Browsing by Subject "morphine tolerance"

Now showing 1 - 1 of 1
  • Thumbnail Image
    Item
    Role of Gut Microbiota in Morphine-induced Analgesic Tolerance
    (2019-08) Zhang, Li
    Prolonged exposure to opioids results in analgesic tolerance, drug overdose, and death. The mechanism underlying morphine analgesic tolerance still remains unresolved. Currently, there are studies focusing on the role of the gut microbiota and its interactions with gut and brain (the microbiota-gut-brain axis) in substance abuse, especially opioid abuse. The microbiota-gut-brain axis is a bidirectional communication between central nervous system and gastrointestinal system.

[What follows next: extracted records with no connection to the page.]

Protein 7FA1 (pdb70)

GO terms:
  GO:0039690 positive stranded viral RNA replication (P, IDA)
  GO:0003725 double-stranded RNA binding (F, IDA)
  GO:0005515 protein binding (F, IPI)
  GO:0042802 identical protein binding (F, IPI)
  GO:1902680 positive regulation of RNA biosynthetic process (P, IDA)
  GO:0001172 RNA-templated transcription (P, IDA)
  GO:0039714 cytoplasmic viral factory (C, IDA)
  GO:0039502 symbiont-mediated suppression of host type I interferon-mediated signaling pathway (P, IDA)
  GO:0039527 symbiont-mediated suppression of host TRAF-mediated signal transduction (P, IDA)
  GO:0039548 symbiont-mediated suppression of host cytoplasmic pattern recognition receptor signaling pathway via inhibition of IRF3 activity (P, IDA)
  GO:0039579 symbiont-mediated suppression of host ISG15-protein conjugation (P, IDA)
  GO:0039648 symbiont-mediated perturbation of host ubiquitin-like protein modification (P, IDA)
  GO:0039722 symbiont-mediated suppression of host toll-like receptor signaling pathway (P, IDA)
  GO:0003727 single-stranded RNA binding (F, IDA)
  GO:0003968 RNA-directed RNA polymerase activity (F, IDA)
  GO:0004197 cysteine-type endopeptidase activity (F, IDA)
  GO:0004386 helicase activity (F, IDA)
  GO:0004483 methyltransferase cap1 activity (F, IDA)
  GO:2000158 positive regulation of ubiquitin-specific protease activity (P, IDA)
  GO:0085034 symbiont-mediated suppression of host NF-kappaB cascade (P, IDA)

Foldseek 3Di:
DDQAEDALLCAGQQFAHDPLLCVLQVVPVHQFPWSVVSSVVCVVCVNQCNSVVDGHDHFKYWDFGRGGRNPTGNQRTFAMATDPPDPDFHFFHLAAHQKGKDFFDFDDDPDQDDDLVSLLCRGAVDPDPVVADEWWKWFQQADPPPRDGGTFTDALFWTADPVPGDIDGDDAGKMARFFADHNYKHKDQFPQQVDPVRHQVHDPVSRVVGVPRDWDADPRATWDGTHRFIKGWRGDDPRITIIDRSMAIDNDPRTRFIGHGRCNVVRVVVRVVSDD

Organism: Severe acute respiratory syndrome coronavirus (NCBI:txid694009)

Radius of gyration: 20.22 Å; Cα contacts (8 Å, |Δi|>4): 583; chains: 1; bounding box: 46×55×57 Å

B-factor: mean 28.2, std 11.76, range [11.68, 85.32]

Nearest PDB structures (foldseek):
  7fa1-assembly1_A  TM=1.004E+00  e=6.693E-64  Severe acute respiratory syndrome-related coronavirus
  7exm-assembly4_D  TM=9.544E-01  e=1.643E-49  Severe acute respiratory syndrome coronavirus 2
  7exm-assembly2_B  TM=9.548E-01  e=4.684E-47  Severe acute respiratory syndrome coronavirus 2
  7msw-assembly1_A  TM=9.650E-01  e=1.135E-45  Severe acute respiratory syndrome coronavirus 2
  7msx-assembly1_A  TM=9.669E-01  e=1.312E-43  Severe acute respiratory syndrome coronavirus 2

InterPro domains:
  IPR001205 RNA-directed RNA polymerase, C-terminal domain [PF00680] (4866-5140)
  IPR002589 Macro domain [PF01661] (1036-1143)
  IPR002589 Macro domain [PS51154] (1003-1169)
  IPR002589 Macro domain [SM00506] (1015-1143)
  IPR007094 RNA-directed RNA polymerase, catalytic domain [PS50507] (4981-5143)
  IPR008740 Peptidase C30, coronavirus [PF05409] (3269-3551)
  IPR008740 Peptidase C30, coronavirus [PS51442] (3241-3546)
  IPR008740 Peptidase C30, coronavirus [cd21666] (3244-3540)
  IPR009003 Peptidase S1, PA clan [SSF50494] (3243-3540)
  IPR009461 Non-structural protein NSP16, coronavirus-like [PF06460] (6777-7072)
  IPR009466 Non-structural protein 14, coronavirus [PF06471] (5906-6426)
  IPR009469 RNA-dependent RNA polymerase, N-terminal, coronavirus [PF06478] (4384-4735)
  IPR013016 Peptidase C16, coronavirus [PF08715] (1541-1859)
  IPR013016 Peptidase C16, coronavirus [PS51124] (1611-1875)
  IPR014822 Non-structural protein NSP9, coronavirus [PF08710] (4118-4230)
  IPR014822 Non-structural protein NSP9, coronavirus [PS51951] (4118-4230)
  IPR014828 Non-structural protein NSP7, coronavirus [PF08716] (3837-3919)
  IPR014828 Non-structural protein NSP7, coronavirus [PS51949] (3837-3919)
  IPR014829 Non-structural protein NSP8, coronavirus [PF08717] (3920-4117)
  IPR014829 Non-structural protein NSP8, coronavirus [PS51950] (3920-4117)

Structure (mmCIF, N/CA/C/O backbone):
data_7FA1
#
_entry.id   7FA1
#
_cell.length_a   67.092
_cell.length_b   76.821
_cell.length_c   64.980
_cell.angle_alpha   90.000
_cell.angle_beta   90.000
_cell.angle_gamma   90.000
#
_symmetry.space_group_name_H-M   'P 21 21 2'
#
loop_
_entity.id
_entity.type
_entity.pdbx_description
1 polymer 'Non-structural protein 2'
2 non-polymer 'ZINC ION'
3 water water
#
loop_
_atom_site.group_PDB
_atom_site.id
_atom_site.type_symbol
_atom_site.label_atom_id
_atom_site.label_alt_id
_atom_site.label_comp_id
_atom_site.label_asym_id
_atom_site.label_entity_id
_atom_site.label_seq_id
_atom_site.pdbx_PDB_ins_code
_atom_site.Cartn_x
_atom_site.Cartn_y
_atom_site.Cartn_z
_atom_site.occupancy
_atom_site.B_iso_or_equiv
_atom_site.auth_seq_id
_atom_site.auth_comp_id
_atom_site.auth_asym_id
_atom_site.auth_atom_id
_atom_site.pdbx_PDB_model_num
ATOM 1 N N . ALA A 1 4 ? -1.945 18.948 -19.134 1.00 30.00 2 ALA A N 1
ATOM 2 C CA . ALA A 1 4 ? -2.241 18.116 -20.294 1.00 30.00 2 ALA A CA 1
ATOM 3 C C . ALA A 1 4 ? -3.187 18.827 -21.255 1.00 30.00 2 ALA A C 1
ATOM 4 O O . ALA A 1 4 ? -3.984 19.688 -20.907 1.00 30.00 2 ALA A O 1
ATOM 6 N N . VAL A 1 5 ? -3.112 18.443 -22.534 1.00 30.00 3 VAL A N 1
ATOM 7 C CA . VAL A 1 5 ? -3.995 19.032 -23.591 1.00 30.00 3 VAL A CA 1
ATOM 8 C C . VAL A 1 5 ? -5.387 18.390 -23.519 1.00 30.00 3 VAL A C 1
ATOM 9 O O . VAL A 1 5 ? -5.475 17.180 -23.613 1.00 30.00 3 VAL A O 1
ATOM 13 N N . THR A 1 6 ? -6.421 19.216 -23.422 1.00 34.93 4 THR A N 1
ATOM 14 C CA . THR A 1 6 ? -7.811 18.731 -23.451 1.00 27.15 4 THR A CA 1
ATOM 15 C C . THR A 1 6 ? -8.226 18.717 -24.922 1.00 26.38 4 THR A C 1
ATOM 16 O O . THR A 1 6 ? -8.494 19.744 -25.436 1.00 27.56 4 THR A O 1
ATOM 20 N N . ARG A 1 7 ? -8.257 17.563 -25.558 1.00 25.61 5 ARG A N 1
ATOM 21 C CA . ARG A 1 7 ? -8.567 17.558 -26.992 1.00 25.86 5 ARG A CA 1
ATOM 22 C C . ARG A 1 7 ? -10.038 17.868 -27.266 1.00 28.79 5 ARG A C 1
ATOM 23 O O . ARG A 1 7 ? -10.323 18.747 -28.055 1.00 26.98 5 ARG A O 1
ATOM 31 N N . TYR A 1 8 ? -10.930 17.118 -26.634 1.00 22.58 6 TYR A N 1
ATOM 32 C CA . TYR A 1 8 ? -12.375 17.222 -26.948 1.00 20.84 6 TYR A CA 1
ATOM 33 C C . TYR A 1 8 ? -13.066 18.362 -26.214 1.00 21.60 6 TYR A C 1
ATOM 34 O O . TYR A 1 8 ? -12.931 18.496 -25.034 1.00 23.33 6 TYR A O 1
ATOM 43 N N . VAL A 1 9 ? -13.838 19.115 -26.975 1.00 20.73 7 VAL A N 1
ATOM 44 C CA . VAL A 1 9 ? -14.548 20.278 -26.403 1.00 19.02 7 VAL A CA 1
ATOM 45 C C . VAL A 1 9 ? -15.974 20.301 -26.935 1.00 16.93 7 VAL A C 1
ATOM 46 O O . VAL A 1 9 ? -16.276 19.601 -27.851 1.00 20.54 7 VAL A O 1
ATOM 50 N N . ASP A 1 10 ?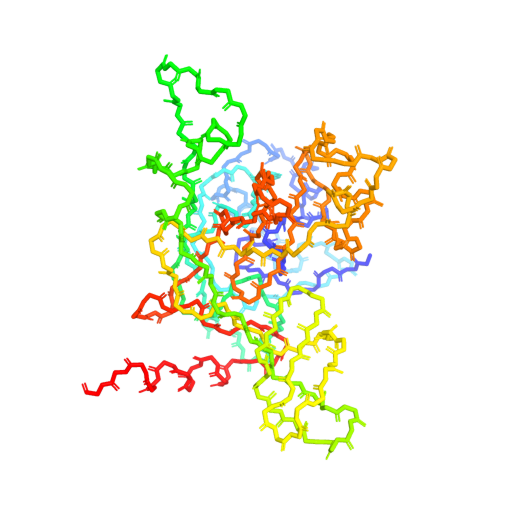 -16.796 21.167 -26.363 1.00 16.80 8 ASP A N 1
ATOM 51 C CA . ASP A 1 10 ? -18.118 21.402 -26.980 1.00 16.40 8 ASP A CA 1
ATOM 52 C C . ASP A 1 10 ? -17.939 22.460 -28.078 1.00 19.14 8 ASP A C 1
ATOM 53 O O . ASP A 1 10 ? -16.886 23.037 -28.220 1.00 20.42 8 ASP A O 1
ATOM 58 N N . ASN A 1 11 ? -19.029 22.861 -28.709 1.00 17.65 9 ASN A N 1
ATOM 59 C CA . ASN A 1 11 ? -18.929 23.887 -29.780 1.00 18.16 9 ASN A CA 1
ATOM 60 C C . ASN A 1 11 ? -18.632 25.276 -29.195 1.00 23.11 9 ASN A C 1
ATOM 61 O O . ASN A 1 11 ? -18.327 26.144 -29.959 1.00 22.56 9 ASN A O 1
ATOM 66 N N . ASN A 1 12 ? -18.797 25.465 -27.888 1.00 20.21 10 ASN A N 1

Emerging literature provides evidence that the gut microbiota orchestrates neurogenesis, brain development and function, as well as blood-brain-barrier integrity, and host behavior through vagal afferents, gut hormones, cytokines, and microbial metabolites. Gut dysbiosis disrupts the homeostasis between brain and gut in neurodegenerative disorder, central nervous system injury, and exacerbates disease progression. In opioid abuse subjects, increased comorbidity and behavioral changes are found to be associated with impaired gut integrity and bacterial translocation. We show that morphine analgesic tolerance was significantly attenuated in germ-free (GF) and in pan-antibiotic-treated (ABX) mice. Reconstitution of GF mice with naïve fecal microbiota reinstated morphine analgesic tolerance. We further demonstrated that tolerance was associated with microbial dysbiosis with selective depletion in Bifidobacteria and Lactobacillaeae. Probiotics, enriched with these bacteria, attenuated analgesic tolerance in morphine-treated mice. These results suggest that probiotics therapy during morphine administration may be a promising, safe, and inexpensive treatment to prolong morphine’s efficacy and attenuate analgesic tolerance. We hypothesize a vicious cycle of chronic morphine tolerance: morphine-induced gut dysbiosis leads to gut barrier disruption and bacterial translocation, initiating local gut inflammation through TLR2/4 activation, resulting in the activation of pro-inflammatory cytokines, which drives morphine tolerance.